Using a compile time mutable registry?

Let me start by saying that while I have done some basic coding in Elixir and messed with Ecto and Phoenix I am coming from a mostly Ruby/class-based OOP background, and I can tell I have a lot brain-training to do. The main issue is dealing with immutable structures. It’s been smooth sailing thus far actually but… in a project I’m messing around with I’ve hit an issue.

Let’s say I have a struct/module named Thing. A Thing can be related to other things via some kind of value—let’s say I just have a key named relationships. The problem I see is when you have a struct of thing1 and thing2 that relate back and forth. If this was OOP and I was building a class or even a simpler structure like a hash, thing1 would get created first then you’d create thing2 and probably have it point back to thing1. From there you’d mutate thing1’s relationships to point to thing2. However, since I cannot mutate thing1, changing the relationships results in a new struct which points to thing2 which points to the old thing1.

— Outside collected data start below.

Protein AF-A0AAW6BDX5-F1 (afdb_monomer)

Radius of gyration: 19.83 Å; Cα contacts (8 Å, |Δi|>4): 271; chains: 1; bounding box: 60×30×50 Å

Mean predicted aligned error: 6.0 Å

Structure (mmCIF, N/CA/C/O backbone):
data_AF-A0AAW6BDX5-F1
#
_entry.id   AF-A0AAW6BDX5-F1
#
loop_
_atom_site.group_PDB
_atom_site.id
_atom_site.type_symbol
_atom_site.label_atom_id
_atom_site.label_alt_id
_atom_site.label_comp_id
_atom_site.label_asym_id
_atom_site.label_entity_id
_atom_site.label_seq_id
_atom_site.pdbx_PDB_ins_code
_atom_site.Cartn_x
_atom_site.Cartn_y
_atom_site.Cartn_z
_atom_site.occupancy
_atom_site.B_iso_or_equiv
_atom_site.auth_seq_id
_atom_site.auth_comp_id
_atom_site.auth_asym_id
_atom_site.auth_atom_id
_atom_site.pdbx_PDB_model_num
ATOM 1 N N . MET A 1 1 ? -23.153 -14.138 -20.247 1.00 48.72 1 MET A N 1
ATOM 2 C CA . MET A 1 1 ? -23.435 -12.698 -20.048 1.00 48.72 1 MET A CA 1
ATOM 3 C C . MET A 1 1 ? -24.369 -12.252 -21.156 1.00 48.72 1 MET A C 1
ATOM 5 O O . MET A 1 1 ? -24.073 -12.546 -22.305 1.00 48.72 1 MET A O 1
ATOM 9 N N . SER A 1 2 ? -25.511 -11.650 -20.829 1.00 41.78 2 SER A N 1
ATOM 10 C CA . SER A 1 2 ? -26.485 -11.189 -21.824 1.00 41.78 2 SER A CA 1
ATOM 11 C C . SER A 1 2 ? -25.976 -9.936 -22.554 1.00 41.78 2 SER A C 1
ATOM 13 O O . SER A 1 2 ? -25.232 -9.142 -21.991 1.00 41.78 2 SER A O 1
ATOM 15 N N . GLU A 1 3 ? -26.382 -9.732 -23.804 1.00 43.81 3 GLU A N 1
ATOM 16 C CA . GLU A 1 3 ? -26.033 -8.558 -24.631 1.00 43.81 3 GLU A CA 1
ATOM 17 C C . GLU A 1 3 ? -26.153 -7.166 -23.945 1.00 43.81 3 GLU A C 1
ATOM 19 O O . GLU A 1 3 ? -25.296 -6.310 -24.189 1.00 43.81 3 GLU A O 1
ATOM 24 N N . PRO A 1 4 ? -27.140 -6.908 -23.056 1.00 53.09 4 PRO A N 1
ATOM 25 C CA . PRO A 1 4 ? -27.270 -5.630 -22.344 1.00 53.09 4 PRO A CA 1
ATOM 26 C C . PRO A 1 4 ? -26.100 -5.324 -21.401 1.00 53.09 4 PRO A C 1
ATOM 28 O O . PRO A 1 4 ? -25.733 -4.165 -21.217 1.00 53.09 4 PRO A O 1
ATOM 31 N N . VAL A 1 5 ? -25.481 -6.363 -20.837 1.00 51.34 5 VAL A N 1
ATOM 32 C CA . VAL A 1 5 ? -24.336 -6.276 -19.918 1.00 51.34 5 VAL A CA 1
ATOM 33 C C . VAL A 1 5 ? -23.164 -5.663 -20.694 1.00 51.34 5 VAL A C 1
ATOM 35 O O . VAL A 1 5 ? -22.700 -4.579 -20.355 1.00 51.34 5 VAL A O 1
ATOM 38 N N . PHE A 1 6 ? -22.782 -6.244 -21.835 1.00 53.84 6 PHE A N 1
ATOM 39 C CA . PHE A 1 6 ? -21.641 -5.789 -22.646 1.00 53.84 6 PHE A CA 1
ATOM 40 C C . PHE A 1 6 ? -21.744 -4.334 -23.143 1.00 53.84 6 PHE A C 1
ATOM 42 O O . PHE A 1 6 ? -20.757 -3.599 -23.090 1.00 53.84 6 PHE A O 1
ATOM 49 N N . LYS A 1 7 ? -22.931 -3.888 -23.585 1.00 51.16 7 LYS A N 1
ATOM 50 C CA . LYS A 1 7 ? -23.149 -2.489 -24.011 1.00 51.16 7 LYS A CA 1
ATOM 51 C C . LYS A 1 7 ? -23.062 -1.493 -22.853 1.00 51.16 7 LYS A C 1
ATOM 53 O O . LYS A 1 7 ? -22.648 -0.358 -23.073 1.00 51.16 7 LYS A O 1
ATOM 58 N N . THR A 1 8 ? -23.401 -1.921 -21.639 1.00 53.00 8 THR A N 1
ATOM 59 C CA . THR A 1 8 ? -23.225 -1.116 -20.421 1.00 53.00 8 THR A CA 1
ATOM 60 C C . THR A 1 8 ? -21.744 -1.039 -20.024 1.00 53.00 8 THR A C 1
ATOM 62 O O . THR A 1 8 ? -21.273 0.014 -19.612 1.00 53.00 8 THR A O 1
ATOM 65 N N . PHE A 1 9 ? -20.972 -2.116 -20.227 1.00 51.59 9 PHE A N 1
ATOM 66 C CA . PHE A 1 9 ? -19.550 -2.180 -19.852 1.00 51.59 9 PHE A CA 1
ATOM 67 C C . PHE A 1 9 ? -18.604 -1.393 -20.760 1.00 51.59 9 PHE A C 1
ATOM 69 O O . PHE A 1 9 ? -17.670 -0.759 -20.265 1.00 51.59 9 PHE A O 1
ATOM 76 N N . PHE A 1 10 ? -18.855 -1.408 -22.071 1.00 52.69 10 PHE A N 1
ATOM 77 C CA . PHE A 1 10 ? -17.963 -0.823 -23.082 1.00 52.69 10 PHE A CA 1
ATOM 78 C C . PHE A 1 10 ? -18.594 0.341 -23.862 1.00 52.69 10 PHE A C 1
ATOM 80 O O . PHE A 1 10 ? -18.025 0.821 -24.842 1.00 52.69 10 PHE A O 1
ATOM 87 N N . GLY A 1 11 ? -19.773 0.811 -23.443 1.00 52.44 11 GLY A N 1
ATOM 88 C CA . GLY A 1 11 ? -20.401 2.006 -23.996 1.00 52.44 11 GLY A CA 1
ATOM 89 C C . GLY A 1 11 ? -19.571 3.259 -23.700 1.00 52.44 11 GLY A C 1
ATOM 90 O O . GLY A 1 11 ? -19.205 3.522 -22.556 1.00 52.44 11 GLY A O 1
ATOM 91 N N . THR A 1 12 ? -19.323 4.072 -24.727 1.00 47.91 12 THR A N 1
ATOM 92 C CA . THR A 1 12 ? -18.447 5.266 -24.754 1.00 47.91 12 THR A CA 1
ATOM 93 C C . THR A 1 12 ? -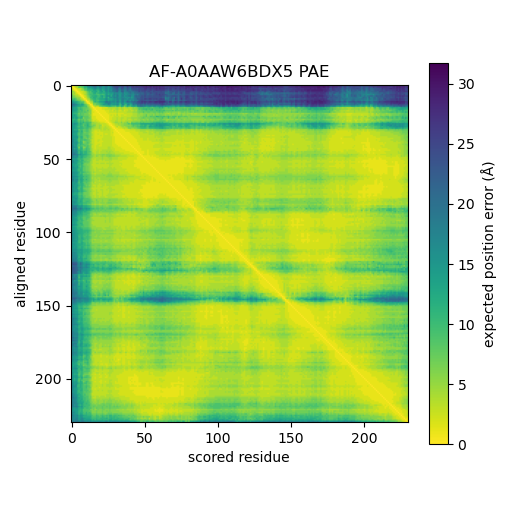18.814 6.405 -23.787 1.00 47.91 12 THR A C 1
ATOM 95 O O . THR A 1 12 ? -18.176 7.455 -23.805 1.00 47.91 12 THR A O 1
ATOM 98 N N . LYS A 1 13 ? -19.830 6.224 -22.934 1.00 51.53 13 LYS A N 1
ATOM 99 C CA . LYS A 1 13 ? -20.240 7.187 -21.901 1.00 51.53 13 LYS A CA 1
ATOM 100 C C . LYS A 1 13 ? -19.636 6.925 -20.520 1.00 51.53 13 LYS A C 1
ATOM 102 O O . LYS A 1 13 ? -19.715 7.816 -19.676 1.00 51.53 13 LYS A O 1
ATOM 107 N N . HIS A 1 14 ? -19.054 5.754 -20.269 1.00 53.81 14 HIS A N 1
ATOM 108 C CA . HIS A 1 14 ? -18.547 5.410 -18.941 1.00 53.81 14 HIS A CA 1
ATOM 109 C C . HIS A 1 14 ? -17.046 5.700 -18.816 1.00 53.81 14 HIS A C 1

At runtime it seems like you can accomplish this with a GenServer. All the Thing things understand that they need to talk to a GenServer and related a name. In this case, thing1 would have a reference to a name “thing2” that, at some point in the future, would resolve to the actual thing2 once defined.

What I really want is a global map available at runtime but generated dynamically at compile time. In terms of OOP, these structs are just “instances” of Thing. What would be better would be to have a module named ThingsRegistry with a function called get that took a string or atom and returned a named struct but, unlike a GenServer is not a process but rather the map that get is reading from has been set at compile time and perhaps register to replace the name map.

Can a macro take an existing function, get the return data, and then overwrite it?

I understand that I might be thinking about this all wrong and if that’s the issue, please feel free to let me know.